Honestly most EEG boards seem, to me, more for show and money than anything else. No one even attempts to quantify noise levels, and they have very large margins for basically being breakout boards for ADC chips. (and $300+ for a fabric cap with passive electrodes???) And no one who says "look at all this stuff you can control with EEG!" has any projects of actually controlling anything with EEG, because it's extremely difficult. They just link to old papers where someone put together a control system slightly better than random chance.

Would love to collaborate on something here if anyone has any interesting ideas, I think hobbyist EEG could be done a whole lot better.

[1] https://github.com/neuroidss/FreeEEG32-beta

[2] This one does implement impedance measurement which is nice.



You're completely right on so many levels.

We're not hobbyist level, I'm the co-founder of https://affectablesleep.com, so consumer grade sleep eeg, but the main point is to increase the brain's restorative function, not just measure sleep, your watch/ring is good enough for that.

We spent a LOT of time designing our dry electrodes, which work well, but in our final hardware, we've still decided to go with active electrodes (amplified signal, for those not familiar).
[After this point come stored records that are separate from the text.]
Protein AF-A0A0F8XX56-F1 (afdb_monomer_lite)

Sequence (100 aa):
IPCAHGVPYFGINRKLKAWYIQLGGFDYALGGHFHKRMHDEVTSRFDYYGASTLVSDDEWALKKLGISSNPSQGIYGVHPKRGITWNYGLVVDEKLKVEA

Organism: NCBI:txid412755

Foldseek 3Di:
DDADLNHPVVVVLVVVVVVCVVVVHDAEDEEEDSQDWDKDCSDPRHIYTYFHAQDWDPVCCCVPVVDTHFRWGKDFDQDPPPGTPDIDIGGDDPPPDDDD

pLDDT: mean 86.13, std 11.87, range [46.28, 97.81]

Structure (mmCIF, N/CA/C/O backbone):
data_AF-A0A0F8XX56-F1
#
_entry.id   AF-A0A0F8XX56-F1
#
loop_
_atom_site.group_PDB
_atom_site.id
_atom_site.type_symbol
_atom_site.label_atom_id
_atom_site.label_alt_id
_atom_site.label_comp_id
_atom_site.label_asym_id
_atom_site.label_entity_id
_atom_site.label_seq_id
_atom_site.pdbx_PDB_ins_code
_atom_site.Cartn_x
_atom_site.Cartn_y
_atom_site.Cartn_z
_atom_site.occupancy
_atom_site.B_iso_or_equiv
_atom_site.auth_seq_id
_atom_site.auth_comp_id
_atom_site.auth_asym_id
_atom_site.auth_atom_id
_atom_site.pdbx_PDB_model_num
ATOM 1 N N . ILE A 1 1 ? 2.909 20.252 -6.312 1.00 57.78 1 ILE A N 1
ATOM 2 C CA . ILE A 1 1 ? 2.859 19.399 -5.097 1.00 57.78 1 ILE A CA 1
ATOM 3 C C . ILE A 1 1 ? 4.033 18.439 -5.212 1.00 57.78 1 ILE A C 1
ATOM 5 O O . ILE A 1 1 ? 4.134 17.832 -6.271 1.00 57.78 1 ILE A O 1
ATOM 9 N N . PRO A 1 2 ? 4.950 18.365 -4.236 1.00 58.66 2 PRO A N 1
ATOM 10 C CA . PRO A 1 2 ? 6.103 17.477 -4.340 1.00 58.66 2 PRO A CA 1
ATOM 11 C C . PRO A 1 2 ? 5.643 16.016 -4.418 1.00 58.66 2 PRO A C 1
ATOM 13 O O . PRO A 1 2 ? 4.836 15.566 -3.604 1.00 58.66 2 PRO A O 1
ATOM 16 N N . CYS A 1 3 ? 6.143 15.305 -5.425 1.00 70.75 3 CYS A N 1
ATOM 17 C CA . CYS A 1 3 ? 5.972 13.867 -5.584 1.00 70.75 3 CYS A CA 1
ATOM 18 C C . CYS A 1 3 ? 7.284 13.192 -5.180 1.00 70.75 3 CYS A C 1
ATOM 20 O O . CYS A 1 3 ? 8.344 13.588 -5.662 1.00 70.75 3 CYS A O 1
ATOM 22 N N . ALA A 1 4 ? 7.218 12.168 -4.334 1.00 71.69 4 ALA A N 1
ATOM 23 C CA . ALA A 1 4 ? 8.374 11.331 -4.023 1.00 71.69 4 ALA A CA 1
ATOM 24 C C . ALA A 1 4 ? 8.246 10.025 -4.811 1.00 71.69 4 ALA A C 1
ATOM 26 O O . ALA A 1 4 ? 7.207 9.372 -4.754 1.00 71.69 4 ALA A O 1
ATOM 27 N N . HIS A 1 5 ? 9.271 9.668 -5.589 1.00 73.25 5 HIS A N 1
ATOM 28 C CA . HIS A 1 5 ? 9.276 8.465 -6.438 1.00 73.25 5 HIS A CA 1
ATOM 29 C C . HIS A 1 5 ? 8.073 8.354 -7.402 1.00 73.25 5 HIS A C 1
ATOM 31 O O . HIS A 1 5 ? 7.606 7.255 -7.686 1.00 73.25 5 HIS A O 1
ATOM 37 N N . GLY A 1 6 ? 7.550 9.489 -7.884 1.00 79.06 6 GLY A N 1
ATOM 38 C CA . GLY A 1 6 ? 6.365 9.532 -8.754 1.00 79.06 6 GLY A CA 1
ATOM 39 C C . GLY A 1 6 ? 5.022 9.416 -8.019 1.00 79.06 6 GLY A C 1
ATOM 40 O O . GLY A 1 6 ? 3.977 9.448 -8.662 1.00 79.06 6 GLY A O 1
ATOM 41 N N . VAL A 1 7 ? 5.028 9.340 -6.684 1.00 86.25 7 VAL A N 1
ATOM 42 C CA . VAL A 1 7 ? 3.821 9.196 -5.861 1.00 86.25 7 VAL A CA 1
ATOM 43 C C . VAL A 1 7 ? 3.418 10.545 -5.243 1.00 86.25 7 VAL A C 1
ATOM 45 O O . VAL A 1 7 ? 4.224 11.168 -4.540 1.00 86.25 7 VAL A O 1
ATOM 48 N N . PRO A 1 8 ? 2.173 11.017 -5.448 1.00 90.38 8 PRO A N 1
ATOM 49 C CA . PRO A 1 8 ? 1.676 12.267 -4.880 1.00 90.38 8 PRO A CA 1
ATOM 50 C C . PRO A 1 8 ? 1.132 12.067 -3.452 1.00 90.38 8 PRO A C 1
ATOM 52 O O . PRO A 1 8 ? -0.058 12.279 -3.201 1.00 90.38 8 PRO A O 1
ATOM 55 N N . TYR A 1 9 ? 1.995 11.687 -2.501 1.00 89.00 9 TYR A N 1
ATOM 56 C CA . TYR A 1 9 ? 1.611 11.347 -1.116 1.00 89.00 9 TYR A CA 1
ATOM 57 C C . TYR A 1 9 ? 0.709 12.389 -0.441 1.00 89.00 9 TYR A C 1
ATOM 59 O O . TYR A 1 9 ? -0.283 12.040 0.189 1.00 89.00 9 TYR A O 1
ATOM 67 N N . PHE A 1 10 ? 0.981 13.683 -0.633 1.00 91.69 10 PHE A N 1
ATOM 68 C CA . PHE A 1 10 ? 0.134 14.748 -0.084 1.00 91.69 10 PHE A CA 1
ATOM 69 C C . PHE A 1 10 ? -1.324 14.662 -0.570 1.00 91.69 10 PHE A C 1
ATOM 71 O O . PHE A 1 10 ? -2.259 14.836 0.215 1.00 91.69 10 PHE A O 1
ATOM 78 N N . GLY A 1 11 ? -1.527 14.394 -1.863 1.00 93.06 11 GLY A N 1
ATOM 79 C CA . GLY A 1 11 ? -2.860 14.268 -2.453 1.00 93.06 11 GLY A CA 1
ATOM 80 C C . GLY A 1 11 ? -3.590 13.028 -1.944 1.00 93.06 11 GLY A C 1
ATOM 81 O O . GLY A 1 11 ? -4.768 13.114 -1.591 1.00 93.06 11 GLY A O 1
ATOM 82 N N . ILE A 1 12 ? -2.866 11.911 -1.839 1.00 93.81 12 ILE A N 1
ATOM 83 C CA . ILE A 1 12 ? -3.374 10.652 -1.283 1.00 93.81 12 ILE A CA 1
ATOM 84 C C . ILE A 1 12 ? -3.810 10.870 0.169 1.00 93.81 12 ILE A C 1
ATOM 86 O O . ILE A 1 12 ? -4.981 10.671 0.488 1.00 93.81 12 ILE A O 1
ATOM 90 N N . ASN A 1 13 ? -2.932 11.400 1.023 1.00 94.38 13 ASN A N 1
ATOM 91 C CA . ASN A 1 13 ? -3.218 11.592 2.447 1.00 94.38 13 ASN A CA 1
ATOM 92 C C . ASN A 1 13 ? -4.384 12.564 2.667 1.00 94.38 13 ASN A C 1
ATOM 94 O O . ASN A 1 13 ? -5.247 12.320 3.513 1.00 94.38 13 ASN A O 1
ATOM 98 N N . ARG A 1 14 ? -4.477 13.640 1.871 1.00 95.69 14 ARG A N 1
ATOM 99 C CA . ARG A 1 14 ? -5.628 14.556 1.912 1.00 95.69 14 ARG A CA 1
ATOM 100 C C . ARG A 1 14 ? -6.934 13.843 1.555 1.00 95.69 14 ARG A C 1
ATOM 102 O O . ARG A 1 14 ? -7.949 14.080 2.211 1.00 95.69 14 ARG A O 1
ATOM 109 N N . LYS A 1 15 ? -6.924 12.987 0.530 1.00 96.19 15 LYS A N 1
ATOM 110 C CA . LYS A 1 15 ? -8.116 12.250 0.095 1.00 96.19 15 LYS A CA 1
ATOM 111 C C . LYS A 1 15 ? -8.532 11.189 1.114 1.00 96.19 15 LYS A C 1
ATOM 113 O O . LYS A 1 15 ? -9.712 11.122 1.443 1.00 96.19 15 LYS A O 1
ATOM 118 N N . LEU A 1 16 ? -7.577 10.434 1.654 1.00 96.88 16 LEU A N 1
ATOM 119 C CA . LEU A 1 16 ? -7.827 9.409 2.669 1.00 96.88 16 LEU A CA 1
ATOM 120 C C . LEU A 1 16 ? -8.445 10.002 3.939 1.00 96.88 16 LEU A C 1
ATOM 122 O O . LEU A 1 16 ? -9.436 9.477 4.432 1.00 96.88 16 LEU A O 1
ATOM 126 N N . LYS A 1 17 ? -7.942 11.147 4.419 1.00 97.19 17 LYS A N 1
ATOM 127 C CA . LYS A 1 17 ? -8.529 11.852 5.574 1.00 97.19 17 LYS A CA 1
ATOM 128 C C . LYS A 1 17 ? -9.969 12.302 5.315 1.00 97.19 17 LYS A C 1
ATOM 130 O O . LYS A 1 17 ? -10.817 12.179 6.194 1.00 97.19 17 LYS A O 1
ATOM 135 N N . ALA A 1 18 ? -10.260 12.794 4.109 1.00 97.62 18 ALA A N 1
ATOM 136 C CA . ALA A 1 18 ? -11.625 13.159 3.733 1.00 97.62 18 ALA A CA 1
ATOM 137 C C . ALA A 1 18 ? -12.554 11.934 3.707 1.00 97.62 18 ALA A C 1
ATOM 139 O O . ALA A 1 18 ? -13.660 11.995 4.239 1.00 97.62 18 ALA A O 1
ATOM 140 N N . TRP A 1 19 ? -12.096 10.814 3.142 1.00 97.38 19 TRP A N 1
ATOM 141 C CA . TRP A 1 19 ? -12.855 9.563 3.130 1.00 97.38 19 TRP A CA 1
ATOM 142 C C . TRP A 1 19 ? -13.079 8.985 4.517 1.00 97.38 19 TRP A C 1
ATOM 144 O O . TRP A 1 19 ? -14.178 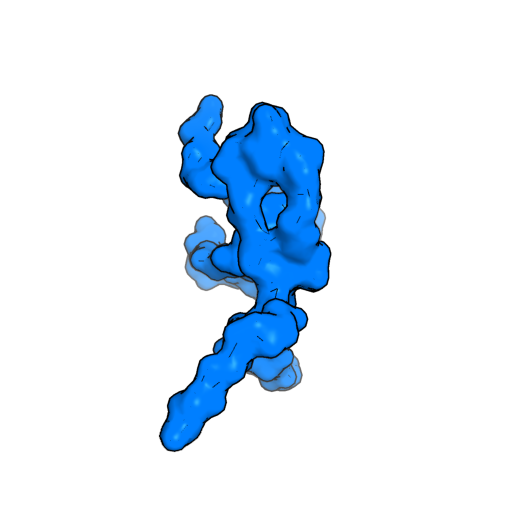8.518 4.789 1.00 97.38 19 TRP A O 1
ATOM 154 N N . TYR A 1 20 ? -12.089 9.063 5.404 1.00 97.69 20 TYR A N 1
ATOM 155 C CA . TYR A 1 20 ? -12.235 8.598 6.780 1.00 97.69 20 TYR A CA 1
ATOM 156 C C . TYR A 1 20 ? -13.427 9.280 7.462 1.00 97.69 20 TYR A C 1
ATOM 158 O O . TYR A 1 20 ? -14.273 8.612 8.047 1.00 97.69 20 TYR A O 1
ATOM 166 N N . ILE A 1 21 ? -13.552 10.603 7.310 1.00 96.94 21 ILE A N 1
ATOM 167 C CA . ILE A 1 21 ? -14.686 11.366 7.852 1.00 96.94 21 ILE A CA 1
ATOM 168 C C . ILE A 1 21 ? -15.999 10.965 7.164 1.00 96.94 21 ILE A C 1
ATOM 170 O O . ILE A 1 21 ? -17.002 10.746 7.836 1.00 96.94 21 ILE A O 1
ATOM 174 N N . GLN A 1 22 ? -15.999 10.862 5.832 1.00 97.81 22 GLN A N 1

You definitely need an RLD as well.

The ability to move a mouse with just occipital electrodes and ref and rld has been done quite a bit, and there are projects such as this (https://openelectronicslab.github.io/eeg-mouse/) which show how it's done, as well as many published research papers.

However, that isn't to suggest it's easy. As you've said, movement noise is a significant challenge. You'll need to be very still or else the electrode movement just causes a ton of noise.

Your noise level comes less from the board than the electrode set-up.

You mention [2] that does impedance measurement as well, but no link, can you post that?


I am looking at the readme on the github link, but is it not clear what the project does. Any chance you could add a bit more detail to help someone looking at the repo for the very first time?